= Toshihide Ibaraki =

Japanese computer scientist (born 1940)

Toshihide Ibaraki (茨木 俊秀, born 1940) is a Japanese computer scientist and operations researcher known for his research on graph algorithms, databases, resource allocation, fractional programming, and metaheuristics. He is a professor emeritus and former dean of informatics at Kyoto University, and the former president of The Kyoto College of Graduate Studies for Informatics.

==Education and career==
Ibaraki studied engineering at Kyoto University, earning a bachelor's degree in 1963, master's degree in 1965, and doctorate in 1970.

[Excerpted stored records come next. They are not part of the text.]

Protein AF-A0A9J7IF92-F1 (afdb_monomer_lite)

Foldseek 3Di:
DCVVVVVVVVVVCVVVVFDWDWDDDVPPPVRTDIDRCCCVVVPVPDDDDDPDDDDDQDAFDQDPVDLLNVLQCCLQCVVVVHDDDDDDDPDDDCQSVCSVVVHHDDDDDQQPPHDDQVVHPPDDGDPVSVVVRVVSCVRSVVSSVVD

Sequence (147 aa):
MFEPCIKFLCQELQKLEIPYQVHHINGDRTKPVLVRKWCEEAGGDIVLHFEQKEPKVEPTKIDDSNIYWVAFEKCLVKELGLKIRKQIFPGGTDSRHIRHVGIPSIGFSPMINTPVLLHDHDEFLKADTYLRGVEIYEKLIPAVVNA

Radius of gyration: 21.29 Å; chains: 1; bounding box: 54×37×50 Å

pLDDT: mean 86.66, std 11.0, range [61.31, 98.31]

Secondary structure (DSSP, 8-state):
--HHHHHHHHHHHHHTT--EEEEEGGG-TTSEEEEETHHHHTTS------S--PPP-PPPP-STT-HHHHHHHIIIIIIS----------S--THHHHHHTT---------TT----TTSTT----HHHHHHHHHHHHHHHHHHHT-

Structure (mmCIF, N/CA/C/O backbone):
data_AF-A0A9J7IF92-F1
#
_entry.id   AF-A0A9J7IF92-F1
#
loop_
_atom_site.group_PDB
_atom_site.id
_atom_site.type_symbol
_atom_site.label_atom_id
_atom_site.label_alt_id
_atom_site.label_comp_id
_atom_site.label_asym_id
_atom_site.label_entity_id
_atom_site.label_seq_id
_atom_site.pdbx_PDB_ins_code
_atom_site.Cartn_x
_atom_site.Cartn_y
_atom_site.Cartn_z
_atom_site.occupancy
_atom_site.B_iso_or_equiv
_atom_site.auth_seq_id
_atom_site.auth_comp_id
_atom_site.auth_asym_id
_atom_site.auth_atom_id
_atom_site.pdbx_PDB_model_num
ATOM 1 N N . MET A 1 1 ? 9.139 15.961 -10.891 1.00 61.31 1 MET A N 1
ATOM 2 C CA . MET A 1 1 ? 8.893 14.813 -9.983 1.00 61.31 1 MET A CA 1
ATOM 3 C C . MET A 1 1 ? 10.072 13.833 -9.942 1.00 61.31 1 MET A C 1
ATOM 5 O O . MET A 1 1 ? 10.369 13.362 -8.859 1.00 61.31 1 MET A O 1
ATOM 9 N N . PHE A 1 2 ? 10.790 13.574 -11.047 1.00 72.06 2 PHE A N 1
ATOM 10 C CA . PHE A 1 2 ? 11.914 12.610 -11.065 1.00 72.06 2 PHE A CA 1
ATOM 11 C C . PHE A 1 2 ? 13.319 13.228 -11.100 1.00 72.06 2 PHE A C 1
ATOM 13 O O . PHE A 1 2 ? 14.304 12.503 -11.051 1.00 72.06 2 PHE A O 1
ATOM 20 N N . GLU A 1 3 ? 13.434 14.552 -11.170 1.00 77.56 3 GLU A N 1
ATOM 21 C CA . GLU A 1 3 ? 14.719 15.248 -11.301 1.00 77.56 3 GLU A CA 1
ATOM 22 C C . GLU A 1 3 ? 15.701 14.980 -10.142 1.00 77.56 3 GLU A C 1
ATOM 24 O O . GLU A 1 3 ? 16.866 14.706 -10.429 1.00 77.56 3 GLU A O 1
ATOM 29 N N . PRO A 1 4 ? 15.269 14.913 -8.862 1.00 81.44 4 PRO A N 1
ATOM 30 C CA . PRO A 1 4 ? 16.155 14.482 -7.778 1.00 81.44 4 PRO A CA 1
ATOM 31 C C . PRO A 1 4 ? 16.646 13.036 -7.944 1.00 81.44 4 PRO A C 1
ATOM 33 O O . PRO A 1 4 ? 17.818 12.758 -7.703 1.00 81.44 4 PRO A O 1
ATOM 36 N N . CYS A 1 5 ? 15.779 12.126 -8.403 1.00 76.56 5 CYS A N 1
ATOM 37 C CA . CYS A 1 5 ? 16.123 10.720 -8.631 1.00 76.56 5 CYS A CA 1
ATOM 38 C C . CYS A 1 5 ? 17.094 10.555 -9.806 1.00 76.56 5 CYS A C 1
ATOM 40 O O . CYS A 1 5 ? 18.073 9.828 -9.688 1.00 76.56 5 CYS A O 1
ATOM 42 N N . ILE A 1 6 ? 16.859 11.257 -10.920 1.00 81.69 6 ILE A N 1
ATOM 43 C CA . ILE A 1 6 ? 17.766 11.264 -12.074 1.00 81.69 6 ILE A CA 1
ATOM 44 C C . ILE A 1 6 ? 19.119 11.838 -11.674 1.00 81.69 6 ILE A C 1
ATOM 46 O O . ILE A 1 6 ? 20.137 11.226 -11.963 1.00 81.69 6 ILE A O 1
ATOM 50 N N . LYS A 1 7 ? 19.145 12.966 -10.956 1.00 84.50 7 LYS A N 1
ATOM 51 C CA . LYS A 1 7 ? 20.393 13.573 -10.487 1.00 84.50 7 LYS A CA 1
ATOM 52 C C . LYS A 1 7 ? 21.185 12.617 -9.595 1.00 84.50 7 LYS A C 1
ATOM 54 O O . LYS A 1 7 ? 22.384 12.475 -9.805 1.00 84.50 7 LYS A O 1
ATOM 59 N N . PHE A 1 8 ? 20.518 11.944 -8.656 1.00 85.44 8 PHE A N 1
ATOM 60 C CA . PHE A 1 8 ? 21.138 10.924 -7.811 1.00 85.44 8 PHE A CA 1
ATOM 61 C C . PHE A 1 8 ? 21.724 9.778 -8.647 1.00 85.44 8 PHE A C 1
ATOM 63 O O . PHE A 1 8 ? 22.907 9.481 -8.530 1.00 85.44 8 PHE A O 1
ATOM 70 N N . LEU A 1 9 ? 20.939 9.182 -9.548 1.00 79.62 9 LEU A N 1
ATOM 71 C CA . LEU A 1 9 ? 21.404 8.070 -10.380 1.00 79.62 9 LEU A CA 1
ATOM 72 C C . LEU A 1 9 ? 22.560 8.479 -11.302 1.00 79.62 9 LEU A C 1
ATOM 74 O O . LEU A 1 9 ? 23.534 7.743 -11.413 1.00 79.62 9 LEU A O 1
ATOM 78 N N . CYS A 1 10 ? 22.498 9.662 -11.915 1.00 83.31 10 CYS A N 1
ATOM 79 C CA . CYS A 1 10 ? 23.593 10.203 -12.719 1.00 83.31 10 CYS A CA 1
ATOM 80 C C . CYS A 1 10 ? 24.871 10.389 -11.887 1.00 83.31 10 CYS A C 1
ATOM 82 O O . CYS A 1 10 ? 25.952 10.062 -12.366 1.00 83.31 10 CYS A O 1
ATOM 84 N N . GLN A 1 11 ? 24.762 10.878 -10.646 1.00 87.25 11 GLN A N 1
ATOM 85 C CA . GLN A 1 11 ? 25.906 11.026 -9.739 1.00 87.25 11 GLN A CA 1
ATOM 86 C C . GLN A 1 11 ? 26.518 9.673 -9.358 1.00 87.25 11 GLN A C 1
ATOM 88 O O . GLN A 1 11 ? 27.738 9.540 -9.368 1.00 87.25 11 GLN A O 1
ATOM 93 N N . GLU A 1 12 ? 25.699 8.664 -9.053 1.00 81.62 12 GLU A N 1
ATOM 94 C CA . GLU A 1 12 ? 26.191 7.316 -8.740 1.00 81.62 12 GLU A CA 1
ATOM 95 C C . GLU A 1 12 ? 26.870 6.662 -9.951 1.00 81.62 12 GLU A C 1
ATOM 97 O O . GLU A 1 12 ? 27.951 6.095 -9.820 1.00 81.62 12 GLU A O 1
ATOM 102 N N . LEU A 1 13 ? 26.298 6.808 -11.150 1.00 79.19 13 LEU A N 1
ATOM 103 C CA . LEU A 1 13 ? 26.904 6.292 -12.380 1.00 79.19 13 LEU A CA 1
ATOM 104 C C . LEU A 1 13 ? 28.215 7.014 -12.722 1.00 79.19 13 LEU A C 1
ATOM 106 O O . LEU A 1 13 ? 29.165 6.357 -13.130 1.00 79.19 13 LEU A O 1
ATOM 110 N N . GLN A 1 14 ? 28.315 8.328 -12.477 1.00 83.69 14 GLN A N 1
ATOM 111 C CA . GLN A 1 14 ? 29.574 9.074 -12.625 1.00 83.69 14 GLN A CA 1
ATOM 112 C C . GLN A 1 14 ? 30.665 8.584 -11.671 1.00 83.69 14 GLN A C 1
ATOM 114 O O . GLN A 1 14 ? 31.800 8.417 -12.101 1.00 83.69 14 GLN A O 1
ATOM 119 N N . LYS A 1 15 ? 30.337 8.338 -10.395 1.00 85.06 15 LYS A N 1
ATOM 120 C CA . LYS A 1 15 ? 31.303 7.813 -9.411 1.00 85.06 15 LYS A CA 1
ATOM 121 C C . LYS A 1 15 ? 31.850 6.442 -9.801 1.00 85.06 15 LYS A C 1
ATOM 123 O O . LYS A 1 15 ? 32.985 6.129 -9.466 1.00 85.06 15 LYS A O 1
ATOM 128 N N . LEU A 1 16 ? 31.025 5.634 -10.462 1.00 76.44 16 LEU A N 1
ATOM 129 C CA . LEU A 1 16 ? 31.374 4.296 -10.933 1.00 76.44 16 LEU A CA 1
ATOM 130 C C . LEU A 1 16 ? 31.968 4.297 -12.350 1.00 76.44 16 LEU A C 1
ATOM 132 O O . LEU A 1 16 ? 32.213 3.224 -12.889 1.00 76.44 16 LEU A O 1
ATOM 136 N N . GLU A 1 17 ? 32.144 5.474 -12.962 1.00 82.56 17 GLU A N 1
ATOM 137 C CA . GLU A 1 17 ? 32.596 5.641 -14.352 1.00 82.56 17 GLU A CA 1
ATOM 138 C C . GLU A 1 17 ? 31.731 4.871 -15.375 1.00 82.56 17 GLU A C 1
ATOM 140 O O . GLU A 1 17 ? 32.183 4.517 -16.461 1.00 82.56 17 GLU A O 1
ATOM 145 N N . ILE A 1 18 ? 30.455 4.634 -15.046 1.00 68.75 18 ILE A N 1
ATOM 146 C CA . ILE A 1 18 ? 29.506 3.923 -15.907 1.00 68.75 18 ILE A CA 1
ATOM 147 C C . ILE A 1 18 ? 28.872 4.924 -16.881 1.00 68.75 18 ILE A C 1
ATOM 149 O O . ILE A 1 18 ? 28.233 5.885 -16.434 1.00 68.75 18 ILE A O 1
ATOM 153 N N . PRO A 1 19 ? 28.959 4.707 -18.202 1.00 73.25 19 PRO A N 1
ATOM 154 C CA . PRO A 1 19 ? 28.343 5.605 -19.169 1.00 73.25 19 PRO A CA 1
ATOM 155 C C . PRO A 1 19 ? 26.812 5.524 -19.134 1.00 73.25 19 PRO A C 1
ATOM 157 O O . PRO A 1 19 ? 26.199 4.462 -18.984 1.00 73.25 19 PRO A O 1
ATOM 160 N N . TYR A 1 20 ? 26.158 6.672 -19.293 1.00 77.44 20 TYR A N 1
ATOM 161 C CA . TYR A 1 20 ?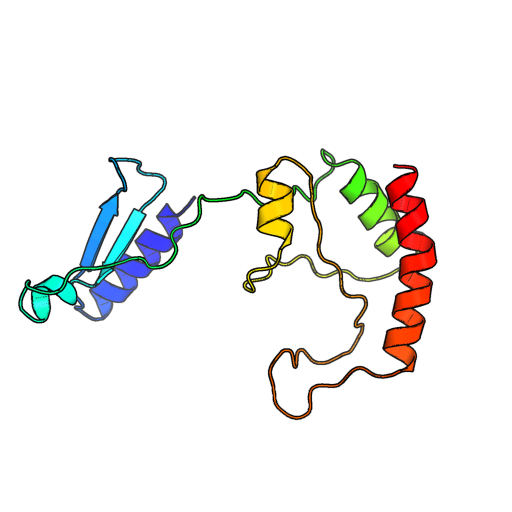 24.702 6.769 -19.229 1.00 77.44 20 TYR A CA 1
ATOM 162 C C . TYR A 1 20 ? 24.157 7.843 -20.163 1.00 77.44 20 TYR A C 1
ATOM 164 O O . TYR A 1 20 ? 24.874 8.761 -20.568 1.00 77.44 20 TYR A O 1
ATOM 172 N N . GLN A 1 21 ? 22.864 7.740 -20.471 1.00 79.50 21 GLN A N 1
ATOM 173 C CA . GLN A 1 21 ? 22.123 8.781 -21.170 1.00 79.50 21 GLN A CA 1
ATOM 174 C C . GLN A 1 21 ? 20.729 8.960 -20.565 1.00 79.50 21 GLN A C 1
ATOM 176 O O . GLN A 1 21 ? 20.034 7.997 -20.241 1.00 79.50 21 GLN A O 1
ATOM 181 N N . VAL A 1 22 ? 20.318 10.221 -20.416 1.00 79.00 22 VAL A N 1
ATOM 182 C CA . VAL A 1 22 ? 18.958 10.584 -20.005 1.00 79.00 22 VAL A CA 1
ATOM 183 C C . VAL A 1 22 ? 18.161 10.938 -21.254 1.00 79.00 22 VAL A C 1
ATOM 185 O O . VAL A 1 22 ? 18.395 11.971 -21.881 1.00 79.00 22 VAL A O 1
ATOM 188 N N . HIS A 1 23 ? 17.202 10.093 -21.607 1.00 77.12 23 HIS A N 1
ATO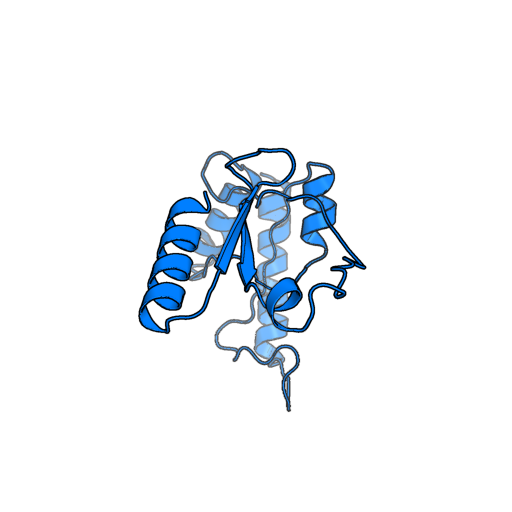M 189 C CA . HIS A 1 23 ? 16.242 10.351 -22.674 1.00 77.12 23 HIS A CA 1
ATOM 190 C C . HIS A 1 23 ? 14.956 10.936 -22.098 1.00 77.12 23 HIS A C 1
ATOM 192 O O . HIS A 1 23 ? 14.600 10.668 -20.955 1.00 77.12 23 HIS A O 1
ATOM 198 N N . HIS A 1 24 ? 14.227 11.705 -22.900 1.00 77.88 24 HIS A N 1
ATOM 199 C CA . HIS A 1 24 ? 12.917 12.236 -22.529 1.00 77.88 24 HIS A CA 1
ATOM 200 C C . HIS A 1 24 ? 11.891 11.764 -23.551 1.00 77.88 24 HIS A C 1
ATOM 202 O O . HIS A 1 24 ? 12.028 12.043 -24.744 1.00 77.88 24 HIS A O 1
ATOM 208 N N . ILE A 1 25 ? 10.875 11.033 -23.093 1.00 67.31 25 ILE A N 1
ATOM 209 C CA . ILE A 1 25 ? 9.844 10.480 -23.980 1.00 67.31 25 ILE A CA 1
ATOM 210 C C . ILE A 1 25 ? 9.096 11.642 -24.643 1.00 67.31 25 ILE A C 1
ATOM 212 O O . ILE A 1 25 ? 8.476 12.446 -23.952 1.00 67.31 25 ILE A O 1
ATOM 216 N N . ASN A 1 26 ? 9.153 11.734 -25.975 1.00 74.19 26 ASN A N 1
ATOM 217 C CA . ASN A 1 26 ? 8.546 12.814 -26.770 1.00 74.19 26 ASN A CA 1
ATOM 218 C C . ASN A 1 26 ? 8.963 14.234 -26.324 1.00 74.19 26 ASN A C 1
ATOM 220 O O . ASN A 1 26 ? 8.183 15.174 -26.441 1.00 74.19 26 ASN A O 1
ATOM 224 N N . GLY A 1 27 ? 10.169 14.393 -25.764 1.00 74.25 27 GLY A N 1
ATOM 225 C CA . GLY A 1 27 ? 10.653 15.679 -25.242 1.00 74.25 27 GLY A CA 1
ATOM 226 C C . GLY A 1 27 ? 10.048 16.105 -23.895 1.00 74.25 27 GLY A C 1
ATOM 227 O O . GLY A 1 27 ? 10.389 17.172 -23.385 1.00 74.25 27 GLY A O 1
ATOM 228 N N . ASP A 1 28 ? 9.194 15.280 -23.281 1.00 72.75 28 ASP A N 1
ATOM 229 C CA . ASP A 1 28 ? 8.580 15.558 -21.983 1.00 72.75 28 ASP A CA 1
ATOM 230 C C . ASP A 1 28 ? 9.610 15.417 -20.847 1.00 72.75 28 ASP A C 1
ATOM 232 O O . ASP A 1 28 ? 9.982 14.314 -20.431 1.00 72.75 28 ASP A O 1
ATOM 236 N N . ARG A 1 29 ? 10.053 16.561 -20.308 1.00 74.94 29 ARG A N 1
ATOM 237 C CA . ARG A 1 29 ? 11.003 16.653 -19.182 1.00 74.94 29 ARG A CA 1
ATOM 238 C C . ARG A 1 29 ? 10.512 15.985 -17.896 1.00 74.94 29 ARG A C 1
ATOM 240 O O . ARG A 1 29 ? 11.304 15.727 -16.994 1.00 74.94 29 ARG A O 1
ATOM 247 N N . THR A 1 30 ? 9.222 15.672 -17.794 1.00 70.25 30 THR A N 1
ATOM 248 C CA . THR A 1 30 ? 8.659 14.971 -16.637 1.00 70.25 30 THR A CA 1
ATOM 249 C C . THR A 1 30 ? 8.763 13.448 -16.737 1.00 70.25 30 THR A C 1
ATOM 251 O O . THR A 1 30 ? 8.456 12.770 -15.757 1.00 70.25 30 THR A O 1
ATOM 254 N N . LYS A 1 31 ? 9.236 12.904 -17.870 1.00 68.31 31 LYS A N 1
ATOM 255 C CA . LYS A 1 31 ? 9.365 11.460 -18.132 1.00 68.31 31 LYS A CA 1
ATOM 256 C C . LYS A 1 31 ? 10.790 11.081 -18.564 1.00 68.31 31 LYS A C 1
ATOM 258 O O . LYS A 1 31 ? 10.993 10.657 -19.707 1.00 68.31 31 LYS A O 1
ATOM 263 N N . PRO A 1 32 ? 11.787 11.257 -17.681 1.00 72.75 32 PRO A N 1
ATOM 264 C CA . PRO A 1 32 ? 13.157 10.897 -17.994 1.00 72.75 32 PRO A CA 1
ATOM 265 C C . PRO A 1 32 ? 13.330 9.372 -17.962 1.00 72.75 32 PRO A C 1
ATOM 267 O O . PRO A 1 32 ? 12.923 8.708 -17.009 1.00 72.75 32 PRO A O 1
ATOM 270 N N . VAL A 1 33 ? 13.956 8.821 -18.996 1.00 68.31 33 VAL A N 1
ATOM 271 C CA . VAL A 1 33 ? 14.399 7.429 -19.065 1.00 68.31 33 VAL A CA 1
ATOM 272 C C . VAL A 1 33 ? 15.915 7.445 -19.006 1.00 68.31 33 VAL A C 1
ATOM 274 O O . VAL A 1 33 ? 16.577 7.915 -19.929 1.00 68.31 33 VAL A O 1
ATOM 277 N N . LEU A 1 34 ? 16.462 6.953 -17.903 1.00 70.44 34 LEU A N 1
ATOM 278 C CA . LEU A 1 34 ? 17.889 6.711 -17.781 1.00 70.44 34 LEU A CA 1
ATOM 279 C C . LEU A 1 34 ? 18.160 5.300 -18.296 1.00 70.44 34 LEU A C 1
ATOM 281 O O . LEU A 1 34 ? 17.936 4.322 -17.585 1.00 70.44 34 LEU A O 1
ATOM 285 N N . VAL A 1 35 ? 18.598 5.200 -19.545 1.00 66.25 35 VAL A N 1
ATOM 286 C CA . VAL A 1 35 ? 19.073 3.936 -20.106 1.00 66.25 35 VAL A CA 1
ATOM 287 C C . VAL A 1 35 ? 20.578 3.923 -19.873 1.00 66.25 35 VAL A C 1
ATOM 289 O O . VAL A 1 35 ? 21.292 4.837 -20.294 1.00 66.25 35 VAL A O 1
ATOM 292 N N . ARG A 1 36 ? 21.074 2.923 -19.135 1.00 63.16 36 ARG A N 1
ATOM 293 C CA . ARG A 1 36 ? 22.516 2.638 -19.143 1.00 63.16 36 ARG A CA 1
ATOM 294 C C . ARG A 1 36 ? 22.883 2.356 -20.592 1.00 63.16 36 ARG A C 1
ATOM 296 O O . ARG A 1 36 ? 22.140 1.631 -21.249 1.00 63.16 36 ARG A O 1
ATOM 303 N N . LYS A 1 37 ? 24.001 2.888 -21.082 1.00 62.62 37 LYS A N 1
ATOM 304 C CA . LYS A 1 37 ? 24.419 2.742 -22.487 1.00 62.62 37 LYS A CA 1
ATOM 305 C C . LYS A 1 37 ? 24.657 1.294 -22.940 1.00 62.62 37 LYS A C 1
ATOM 307 O O . LYS A 1 37 ? 25.065 1.088 -24.067 1.00 62.62 37 LYS A O 1
ATOM 312 N N . TRP A 1 38 ? 24.336 0.292 -22.127 1.00 64.50 38 TRP A N 1
ATOM 313 C CA . TRP A 1 38 ? 24.441 -1.138 -22.397 1.00 64.50 38 TRP A CA 1
ATOM 314 C C . TRP A 1 38 ? 23.964 -1.567 -23.784 1.00 64.50 38 TRP A C 1
ATOM 316 O O . TRP A 1 38 ? 24.615 -2.405 -24.390 1.00 64.50 38 TRP A O 1
ATOM 326 N N . CYS A 1 39 ? 22.874 -0.999 -24.310 1.00 67.06 39 CYS A N 1
ATOM 327 C CA . CYS A 1 39 ? 22.420 -1.336 -25.666 1.00 67.06 39 CYS A CA 1
ATOM 328 C C . CYS A 1 39 ? 23.408 -0.857 -26.749 1.00 67.06 39 CYS A C 1
ATOM 330 O O . CYS A 1 39 ? 23.633 -1.562 -27.726 1.00 67.06 39 CYS A O 1
ATOM 332 N N . GLU A 1 40 ? 24.027 0.312 -26.556 1.00 66.50 40 GLU A N 1
ATOM 333 C CA . GLU A 1 40 ? 25.064 0.864 -27.439 1.00 66.50 40 GLU A CA 1
ATOM 334 C C . GLU A 1 40 ? 26.426 0.188 -27.204 1.00 66.50 40 GLU A C 1
ATOM 336 O O . GLU A 1 40 ? 27.110 -0.185 -28.151 1.00 66.50 40 GLU A O 1
ATOM 341 N N . GLU A 1 41 ? 26.809 -0.019 -25.943 1.00 66.38 41 GLU A N 1
ATOM 342 C CA . GLU A 1 41 ? 28.092 -0.607 -25.533 1.00 66.38 41 GLU A CA 1
ATOM 343 C C . GLU A 1 41 ? 28.228 -2.083 -25.901 1.00 66.38 41 GLU A C 1
ATOM 345 O O . GLU A 1 41 ? 29.332 -2.542 -26.180 1.00 66.38 41 GLU A O 1
ATOM 350 N N . ALA A 1 42 ? 27.128 -2.834 -25.907 1.00 69.12 42 ALA A N 1
ATOM 351 C CA . ALA A 1 42 ? 27.148 -4.255 -26.235 1.00 69.12 42 ALA A CA 1
ATOM 352 C C . ALA A 1 42 ? 27.092 -4.544 -27.748 1.00 69.12 42 ALA A C 1
ATOM 354 O O . ALA A 1 42 ? 27.033 -5.712 -28.121 1.00 69.12 42 ALA A O 1
ATOM 355 N N . GLY A 1 43 ? 27.140 -3.517 -28.609 1.00 72.25 43 GLY A N 1
ATOM 356 C CA . GLY A 1 43 ? 27.198 -3.692 -30.067 1.00 72.25 43 GLY A CA 1
ATOM 357 C C . GLY A 1 43 ? 26.260 -2.793 -30.872 1.0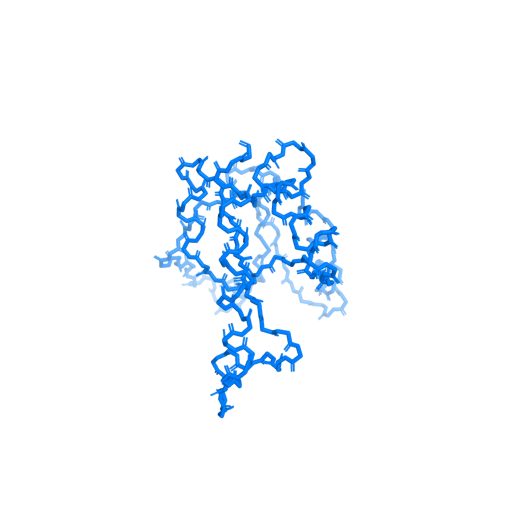0 72.25 43 GLY A C 1
ATOM 358 O O . GLY A 1 43 ? 26.395 -2.724 -32.092 1.00 72.25 43 GLY A O 1
ATOM 359 N N . GLY A 1 44 ? 25.345 -2.063 -30.221 1.00 69.88 44 GLY A N 1
ATOM 360 C CA . GLY A 1 44 ? 24.446 -1.100 -30.873 1.00 69.88 44 GLY A CA 1
ATOM 361 C C . GLY A 1 44 ? 23.291 -1.719 -31.667 1.00 69.88 44 GLY A C 1
ATOM 362 O O . GLY A 1 44 ? 22.421 -0.995 -32.143 1.00 69.88 44 GLY A O 1
ATOM 363 N N . ASP A 1 45 ? 23.244 -3.044 -31.776 1.00 78.00 45 ASP A N 1
ATOM 364 C CA . ASP A 1 45 ? 22.208 -3.835 -32.442 1.00 78.00 45 ASP A CA 1
ATOM 365 C C . ASP A 1 45 ? 21.127 -4.358 -31.471 1.00 78.00 45 ASP A C 1
ATOM 367 O O . ASP A 1 45 ? 20.258 -5.142 -31.853 1.00 78.00 45 ASP A O 1
ATOM 371 N N . ILE A 1 46 ? 21.127 -3.881 -30.220 1.00 72.31 46 ILE A N 1
ATOM 372 C CA . ILE A 1 46 ? 20.140 -4.244 -29.196 1.00 72.31 46 ILE A CA 1
ATOM 373 C C . ILE A 1 46 ? 18.951 -3.278 -29.229 1.00 72.31 46 ILE A C 1
ATOM 375 O O . ILE A 1 46 ? 19.073 -2.088 -28.935 1.00 72.31 46 ILE A O 1
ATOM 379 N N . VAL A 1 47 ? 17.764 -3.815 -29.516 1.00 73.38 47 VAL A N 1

He joined the Kyoto University faculty in 1969, taking a leave from 1983 to 1985 to work as a professor at the Toyohashi University of Technology. He eventually became dean of informatics at Kyoto University before retiring as professor emeritus. After retiring, in 2004, he became a professor at Kwansei Gakuin University. Next, he joined the Kyoto College of Graduate Studies for Informatics as a professor in 2009, and became the third president of the college in 2010, succeeding Toshiharu Hasegawa. He stepped down to become a professor and was succeeded as president by Shinji Tomita in 2023.

==Books==
Ibaraki is the author or coauthor of books including:
- Resource Allocation Problems: Algorithmic Approaches (with Naoki Katoh, MIT Press, 1988)
- Algorithmic Aspects of Graph Connectivity (with Hiroshi Nagamochi, Cambridge University Press, 2008)

==Recognition==
Ibaraki was listed as a Fellow of the Association for Computing Machinery in 1999, "for contributions to the theory and algorithms of discrete optimization, graphs and networks, and logical analysis of data with Boolean functions, as well as their applications". In 2000 he was named as a Fellow of the Information Processing Society of Japan, and of the Institute of Electronics, Information and Communication Engineers (IEICE) Engineering Sciences Society. He is also a Fellow of the Operations Research Society of Japan and of the Japanese Society for Applied Mathematics.

He was the 1970 recipient of the Yonezawa Prize of IEICE, and the 2001 recipient of the JAMS Prize of the International Society for Mathematical Sciences.

In 2004, the International Symposium on Discrete Algorithms and Optimization in Kyoto was held in honor of Ibaraki's retirement from Kyoto University. Selected papers from the conference were published in 2006 in a special issue of the journal Discrete Applied Mathematics, also dedicated to Ibaraki.